* **What is expected**: Copy exactly the lines of the material below that run from the one containing "ATOM 148 N N" through the one containing "ATOM 166 O O". Copy no other lines.

* **Data extract**:
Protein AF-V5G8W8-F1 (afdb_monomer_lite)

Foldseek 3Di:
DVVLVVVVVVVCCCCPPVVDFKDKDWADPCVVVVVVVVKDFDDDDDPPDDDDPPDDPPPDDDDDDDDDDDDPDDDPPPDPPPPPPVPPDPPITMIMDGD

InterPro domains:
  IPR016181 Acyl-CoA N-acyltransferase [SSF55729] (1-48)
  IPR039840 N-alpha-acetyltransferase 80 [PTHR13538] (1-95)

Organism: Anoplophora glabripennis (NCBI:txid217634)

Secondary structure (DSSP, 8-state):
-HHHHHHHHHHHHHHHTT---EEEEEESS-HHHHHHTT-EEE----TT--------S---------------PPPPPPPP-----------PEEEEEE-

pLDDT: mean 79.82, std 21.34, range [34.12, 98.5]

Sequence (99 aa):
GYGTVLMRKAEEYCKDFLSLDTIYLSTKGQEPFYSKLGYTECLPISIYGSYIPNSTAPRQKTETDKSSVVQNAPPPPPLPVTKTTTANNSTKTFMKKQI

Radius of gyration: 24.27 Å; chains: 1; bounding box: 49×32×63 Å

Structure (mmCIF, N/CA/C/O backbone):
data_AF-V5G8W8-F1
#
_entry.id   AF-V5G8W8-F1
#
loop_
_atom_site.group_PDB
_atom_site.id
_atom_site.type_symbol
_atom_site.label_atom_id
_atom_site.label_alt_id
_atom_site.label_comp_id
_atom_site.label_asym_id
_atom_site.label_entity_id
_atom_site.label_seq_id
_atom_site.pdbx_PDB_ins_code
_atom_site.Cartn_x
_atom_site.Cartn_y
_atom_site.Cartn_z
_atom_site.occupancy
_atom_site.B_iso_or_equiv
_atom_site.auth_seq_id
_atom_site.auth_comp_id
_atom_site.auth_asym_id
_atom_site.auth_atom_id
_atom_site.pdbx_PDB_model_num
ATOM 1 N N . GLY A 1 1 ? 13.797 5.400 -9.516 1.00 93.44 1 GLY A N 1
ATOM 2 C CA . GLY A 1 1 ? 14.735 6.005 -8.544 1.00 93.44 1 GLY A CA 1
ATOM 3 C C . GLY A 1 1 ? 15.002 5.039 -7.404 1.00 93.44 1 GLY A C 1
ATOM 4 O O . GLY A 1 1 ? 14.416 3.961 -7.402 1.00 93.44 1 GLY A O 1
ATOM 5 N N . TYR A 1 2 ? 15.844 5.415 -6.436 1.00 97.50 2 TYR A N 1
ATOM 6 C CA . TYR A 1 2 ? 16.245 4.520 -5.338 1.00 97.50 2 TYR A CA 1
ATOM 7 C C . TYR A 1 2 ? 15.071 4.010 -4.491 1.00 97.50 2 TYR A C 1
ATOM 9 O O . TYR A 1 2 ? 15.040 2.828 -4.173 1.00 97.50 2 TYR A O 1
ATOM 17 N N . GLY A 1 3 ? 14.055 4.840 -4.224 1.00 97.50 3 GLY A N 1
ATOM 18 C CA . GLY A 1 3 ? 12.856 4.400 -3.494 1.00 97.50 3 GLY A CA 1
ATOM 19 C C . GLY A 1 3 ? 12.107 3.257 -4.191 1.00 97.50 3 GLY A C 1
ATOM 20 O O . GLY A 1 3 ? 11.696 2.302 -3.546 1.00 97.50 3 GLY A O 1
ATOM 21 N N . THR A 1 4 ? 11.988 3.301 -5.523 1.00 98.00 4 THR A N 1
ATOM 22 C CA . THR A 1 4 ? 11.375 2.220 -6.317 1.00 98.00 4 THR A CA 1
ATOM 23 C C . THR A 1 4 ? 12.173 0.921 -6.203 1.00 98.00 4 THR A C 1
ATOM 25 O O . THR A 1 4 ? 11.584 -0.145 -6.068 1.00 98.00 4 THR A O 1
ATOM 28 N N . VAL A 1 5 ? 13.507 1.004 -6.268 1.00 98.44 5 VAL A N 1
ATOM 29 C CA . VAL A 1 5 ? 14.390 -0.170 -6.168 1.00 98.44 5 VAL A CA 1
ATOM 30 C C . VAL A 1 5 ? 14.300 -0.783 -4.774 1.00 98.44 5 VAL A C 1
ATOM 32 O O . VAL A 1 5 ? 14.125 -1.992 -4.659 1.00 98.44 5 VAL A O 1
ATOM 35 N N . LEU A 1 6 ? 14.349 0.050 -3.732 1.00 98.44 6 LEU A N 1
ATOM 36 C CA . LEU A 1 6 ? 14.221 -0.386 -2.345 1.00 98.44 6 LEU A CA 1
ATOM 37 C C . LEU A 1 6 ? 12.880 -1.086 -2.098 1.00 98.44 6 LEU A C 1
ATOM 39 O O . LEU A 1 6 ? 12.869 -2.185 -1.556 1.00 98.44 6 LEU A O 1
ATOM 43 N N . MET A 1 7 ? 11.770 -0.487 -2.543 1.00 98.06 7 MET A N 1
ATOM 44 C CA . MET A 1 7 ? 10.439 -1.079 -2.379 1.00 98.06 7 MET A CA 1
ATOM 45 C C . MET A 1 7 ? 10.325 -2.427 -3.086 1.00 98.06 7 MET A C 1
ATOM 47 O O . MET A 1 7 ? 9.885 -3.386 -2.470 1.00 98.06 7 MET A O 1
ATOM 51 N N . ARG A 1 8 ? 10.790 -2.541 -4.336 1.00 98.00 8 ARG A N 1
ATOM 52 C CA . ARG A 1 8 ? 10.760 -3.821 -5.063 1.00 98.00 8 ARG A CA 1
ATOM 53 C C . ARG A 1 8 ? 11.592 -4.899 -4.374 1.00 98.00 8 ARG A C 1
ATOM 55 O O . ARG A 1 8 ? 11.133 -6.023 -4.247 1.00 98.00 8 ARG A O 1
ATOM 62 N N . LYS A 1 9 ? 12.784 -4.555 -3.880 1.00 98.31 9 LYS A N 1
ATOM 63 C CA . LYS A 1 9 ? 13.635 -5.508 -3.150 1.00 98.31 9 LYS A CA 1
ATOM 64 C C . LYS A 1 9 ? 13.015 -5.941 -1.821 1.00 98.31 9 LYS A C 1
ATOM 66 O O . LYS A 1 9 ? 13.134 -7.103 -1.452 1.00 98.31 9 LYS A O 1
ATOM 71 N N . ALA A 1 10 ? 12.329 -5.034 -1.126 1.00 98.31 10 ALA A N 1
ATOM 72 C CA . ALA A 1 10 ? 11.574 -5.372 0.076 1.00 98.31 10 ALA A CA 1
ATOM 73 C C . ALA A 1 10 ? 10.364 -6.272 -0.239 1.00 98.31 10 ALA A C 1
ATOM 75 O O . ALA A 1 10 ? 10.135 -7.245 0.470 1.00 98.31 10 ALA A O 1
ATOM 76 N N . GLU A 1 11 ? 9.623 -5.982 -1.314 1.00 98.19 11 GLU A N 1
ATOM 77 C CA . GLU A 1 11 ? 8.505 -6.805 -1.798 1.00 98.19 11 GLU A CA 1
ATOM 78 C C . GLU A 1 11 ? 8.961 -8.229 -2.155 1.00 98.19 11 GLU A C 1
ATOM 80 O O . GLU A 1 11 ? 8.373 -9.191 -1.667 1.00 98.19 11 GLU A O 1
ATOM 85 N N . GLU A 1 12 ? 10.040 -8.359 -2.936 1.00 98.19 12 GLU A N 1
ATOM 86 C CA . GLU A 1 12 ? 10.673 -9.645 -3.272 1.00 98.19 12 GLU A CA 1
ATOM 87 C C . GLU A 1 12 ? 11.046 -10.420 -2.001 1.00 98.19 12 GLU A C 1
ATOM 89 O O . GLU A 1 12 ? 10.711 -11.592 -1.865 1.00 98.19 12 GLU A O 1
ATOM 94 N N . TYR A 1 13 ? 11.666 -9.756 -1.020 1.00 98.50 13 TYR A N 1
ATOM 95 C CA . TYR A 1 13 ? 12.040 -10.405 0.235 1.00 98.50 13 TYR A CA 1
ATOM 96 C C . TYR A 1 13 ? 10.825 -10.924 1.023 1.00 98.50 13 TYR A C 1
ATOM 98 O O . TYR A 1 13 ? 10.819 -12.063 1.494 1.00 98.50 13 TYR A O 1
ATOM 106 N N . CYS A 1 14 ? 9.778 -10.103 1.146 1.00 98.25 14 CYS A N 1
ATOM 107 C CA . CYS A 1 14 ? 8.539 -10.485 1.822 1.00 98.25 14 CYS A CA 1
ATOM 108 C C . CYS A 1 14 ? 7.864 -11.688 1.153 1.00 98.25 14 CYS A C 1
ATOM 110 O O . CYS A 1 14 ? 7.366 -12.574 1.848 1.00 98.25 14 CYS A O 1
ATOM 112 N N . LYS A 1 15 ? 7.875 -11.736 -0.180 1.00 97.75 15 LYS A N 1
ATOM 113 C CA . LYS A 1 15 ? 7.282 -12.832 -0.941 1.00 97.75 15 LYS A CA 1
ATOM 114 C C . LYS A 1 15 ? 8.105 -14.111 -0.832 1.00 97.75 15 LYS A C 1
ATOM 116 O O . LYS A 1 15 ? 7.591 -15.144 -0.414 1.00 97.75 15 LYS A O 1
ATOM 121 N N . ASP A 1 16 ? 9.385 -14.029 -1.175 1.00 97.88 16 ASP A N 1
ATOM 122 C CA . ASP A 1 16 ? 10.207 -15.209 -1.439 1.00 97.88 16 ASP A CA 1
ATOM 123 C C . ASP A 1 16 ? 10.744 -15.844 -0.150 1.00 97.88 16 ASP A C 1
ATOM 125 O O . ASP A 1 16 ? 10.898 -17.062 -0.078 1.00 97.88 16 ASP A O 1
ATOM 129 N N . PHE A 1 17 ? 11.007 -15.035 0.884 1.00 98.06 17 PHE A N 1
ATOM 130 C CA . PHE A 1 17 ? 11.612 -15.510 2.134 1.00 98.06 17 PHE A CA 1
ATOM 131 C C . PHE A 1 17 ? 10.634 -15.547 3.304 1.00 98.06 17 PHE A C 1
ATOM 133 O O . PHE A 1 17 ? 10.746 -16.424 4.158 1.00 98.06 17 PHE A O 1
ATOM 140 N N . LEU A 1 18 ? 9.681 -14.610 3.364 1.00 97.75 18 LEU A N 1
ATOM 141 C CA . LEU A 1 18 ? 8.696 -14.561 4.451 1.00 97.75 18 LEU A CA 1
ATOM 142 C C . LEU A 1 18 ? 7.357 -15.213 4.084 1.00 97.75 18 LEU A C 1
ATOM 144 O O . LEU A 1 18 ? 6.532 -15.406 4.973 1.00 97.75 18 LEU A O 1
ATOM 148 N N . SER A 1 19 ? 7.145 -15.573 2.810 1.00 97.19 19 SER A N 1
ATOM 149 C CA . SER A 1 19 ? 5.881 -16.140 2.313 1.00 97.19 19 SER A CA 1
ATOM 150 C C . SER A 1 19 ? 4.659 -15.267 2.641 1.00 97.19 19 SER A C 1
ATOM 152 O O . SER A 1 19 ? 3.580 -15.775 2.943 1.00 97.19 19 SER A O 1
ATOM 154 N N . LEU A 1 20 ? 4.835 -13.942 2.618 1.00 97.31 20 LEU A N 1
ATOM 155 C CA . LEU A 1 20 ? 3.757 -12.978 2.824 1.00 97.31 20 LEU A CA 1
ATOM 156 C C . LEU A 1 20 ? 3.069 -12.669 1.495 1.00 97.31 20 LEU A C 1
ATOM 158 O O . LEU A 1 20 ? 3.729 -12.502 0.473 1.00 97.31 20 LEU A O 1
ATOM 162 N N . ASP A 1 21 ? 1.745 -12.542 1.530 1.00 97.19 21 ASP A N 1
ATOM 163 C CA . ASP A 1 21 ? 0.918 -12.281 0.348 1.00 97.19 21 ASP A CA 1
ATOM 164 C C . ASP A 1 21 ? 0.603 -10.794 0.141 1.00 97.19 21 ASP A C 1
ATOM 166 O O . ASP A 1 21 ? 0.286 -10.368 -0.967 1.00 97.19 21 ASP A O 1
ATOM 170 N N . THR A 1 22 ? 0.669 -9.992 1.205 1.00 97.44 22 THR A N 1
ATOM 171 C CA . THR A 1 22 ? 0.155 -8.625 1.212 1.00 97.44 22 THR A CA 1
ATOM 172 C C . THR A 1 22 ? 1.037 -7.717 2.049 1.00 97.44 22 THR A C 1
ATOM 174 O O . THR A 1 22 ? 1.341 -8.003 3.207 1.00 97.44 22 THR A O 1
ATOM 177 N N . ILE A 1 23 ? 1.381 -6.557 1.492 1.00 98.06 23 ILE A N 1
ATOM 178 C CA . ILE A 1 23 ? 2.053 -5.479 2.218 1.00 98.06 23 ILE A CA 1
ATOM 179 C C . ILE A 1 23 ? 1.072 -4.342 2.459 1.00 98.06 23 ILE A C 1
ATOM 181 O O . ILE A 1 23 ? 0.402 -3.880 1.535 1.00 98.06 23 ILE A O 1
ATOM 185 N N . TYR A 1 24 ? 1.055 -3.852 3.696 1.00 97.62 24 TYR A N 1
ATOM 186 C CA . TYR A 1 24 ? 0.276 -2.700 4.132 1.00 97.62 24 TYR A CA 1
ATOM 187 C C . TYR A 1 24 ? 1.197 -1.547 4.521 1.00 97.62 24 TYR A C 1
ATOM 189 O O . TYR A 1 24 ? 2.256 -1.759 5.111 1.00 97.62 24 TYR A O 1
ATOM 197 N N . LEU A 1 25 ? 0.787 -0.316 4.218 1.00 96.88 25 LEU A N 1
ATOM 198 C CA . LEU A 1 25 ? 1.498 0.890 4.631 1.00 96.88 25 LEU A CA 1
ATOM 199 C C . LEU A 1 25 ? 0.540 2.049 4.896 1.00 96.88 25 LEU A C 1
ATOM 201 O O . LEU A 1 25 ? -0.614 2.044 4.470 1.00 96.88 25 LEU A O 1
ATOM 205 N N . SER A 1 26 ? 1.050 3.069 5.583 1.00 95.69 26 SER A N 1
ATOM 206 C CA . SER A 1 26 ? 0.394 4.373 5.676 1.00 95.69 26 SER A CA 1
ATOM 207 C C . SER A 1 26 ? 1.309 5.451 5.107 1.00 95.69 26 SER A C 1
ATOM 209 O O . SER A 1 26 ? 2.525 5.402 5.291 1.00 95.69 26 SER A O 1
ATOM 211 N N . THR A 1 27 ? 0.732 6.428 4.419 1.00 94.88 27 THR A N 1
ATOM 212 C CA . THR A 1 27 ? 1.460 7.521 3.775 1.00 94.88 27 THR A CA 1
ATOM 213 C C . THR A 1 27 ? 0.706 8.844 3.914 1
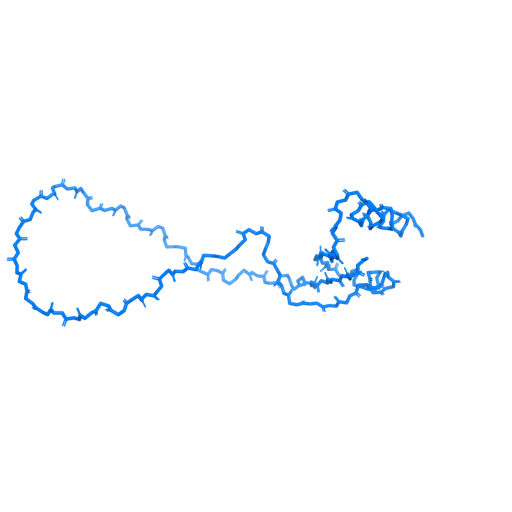.00 94.88 27 THR A C 1
ATOM 215 O O . THR A 1 27 ? -0.449 8.879 4.343 1.00 94.88 27 THR A O 1
ATOM 218 N N . LYS A 1 28 ? 1.394 9.947 3.615 1.00 94.94 28 LYS A N 1
ATOM 219 C CA . LYS A 1 28 ? 0.819 11.290 3.524 1.00 94.94 28 LYS A CA 1
ATOM 220 C C . LYS A 1 28 ? 1.584 
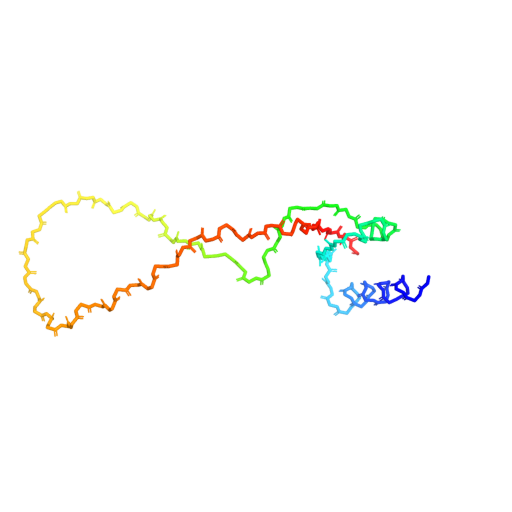12.094 2.476 1.00 94.94 28 LYS A C 1
ATOM 222 O O . LYS A 1 28 ? 2.764 12.378 2.675 1.00 94.94 28 LYS A O 1
ATOM 227 N N . GLY A 1 29 ? 0.926 12.457 1.380 1.00 93.25 29 GLY A N 1
ATOM 228 C CA . GLY A 1 29 ? 1.503 13.265 0.296 1.00 93.25 29 GLY A CA 1
ATOM 229 C C . GLY A 1 29 ? 2.443 12.504 -0.649 1.00 93.25 
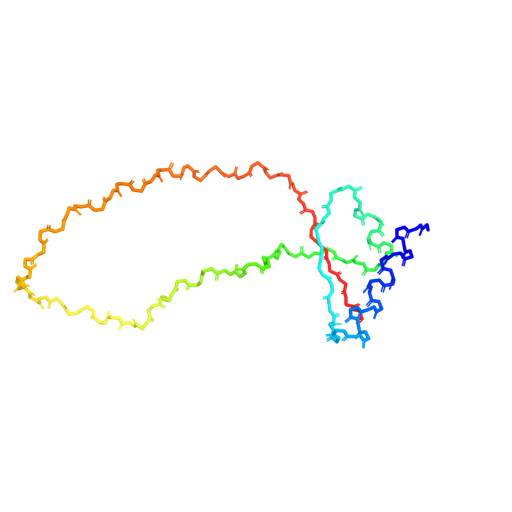29 GLY A C 1
ATOM 230 O O . GLY A 1 29 ? 3.107 13.119 -1.479 1.00 93.25 29 GLY A O 1
ATOM 231 N N . GLN A 1 30 ? 2.534 11.179 -0.516 1.00 95.88 30 GLN A N 1
ATOM 232 C CA . GLN A 1 30 ? 3.313 10.295 -1.397 1.00 95.88 30 GLN A CA 1
ATOM 233 C C . GLN A 1 30 ? 2.447 9.164 -1.973 1.00 95.88 30 GLN A C 1
ATOM 235 O O . GLN A 1 30 ? 2.963 8.172 -2.479 1.00 95.88 30 GLN A O 1
ATOM 240 N N . GLU A 1 31 ? 1.125 9.297 -1.910 1.00 96.69 31 GLU A N 1
ATOM 241 C CA . GLU A 1 31 ? 0.151 8.366 -2.483 1.00 96.69 31 GLU A CA 1
ATOM 242 C C . GLU A 1 31 ? 0.462 8.080 -3.963 1.00 96.69 31 GLU A C 1
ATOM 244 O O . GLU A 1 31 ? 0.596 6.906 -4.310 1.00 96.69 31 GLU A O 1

* **Answer below**:
ATOM 148 N N . SER A 1 19 ? 7.145 -15.573 2.810 1.00 97.19 19 SER A N 1
ATOM 149 C CA . SER A 1 19 ? 5.881 -16.140 2.313 1.00 97.19 19 SER A CA 1
ATOM 150 C C . SER A 1 19 ? 4.659 -15.267 2.641 1.00 97.19 19 SER A C 1
ATOM 152 O O . SER A 1 19 ? 3.580 -15.775 2.943 1.00 97.19 19 SER A O 1
ATOM 154 N N . LEU A 1 20 ? 4.835 -13.942 2.618 1.00 97.31 20 LEU A N 1
ATOM 155 C CA . LEU A 1 20 ? 3.757 -12.978 2.824 1.00 97.31 20 LEU A CA 1
ATOM 156 C C . LEU A 1 20 ? 3.069 -12.669 1.495 1.00 97.31 20 LEU A C 1
ATOM 158 O O . LEU A 1 20 ? 3.729 -12.502 0.473 1.00 97.31 20 LEU A O 1
ATOM 162 N N . ASP A 1 21 ? 1.745 -12.542 1.530 1.00 97.19 21 ASP A N 1
ATOM 163 C CA . ASP A 1 21 ? 0.918 -12.281 0.348 1.00 97.19 21 ASP A CA 1
ATOM 164 C C . ASP A 1 21 ? 0.603 -10.794 0.141 1.00 97.19 21 ASP A C 1
ATOM 166 O O . ASP A 1 21 ? 0.286 -10.368 -0.967 1.00 97.19 21 ASP A O 1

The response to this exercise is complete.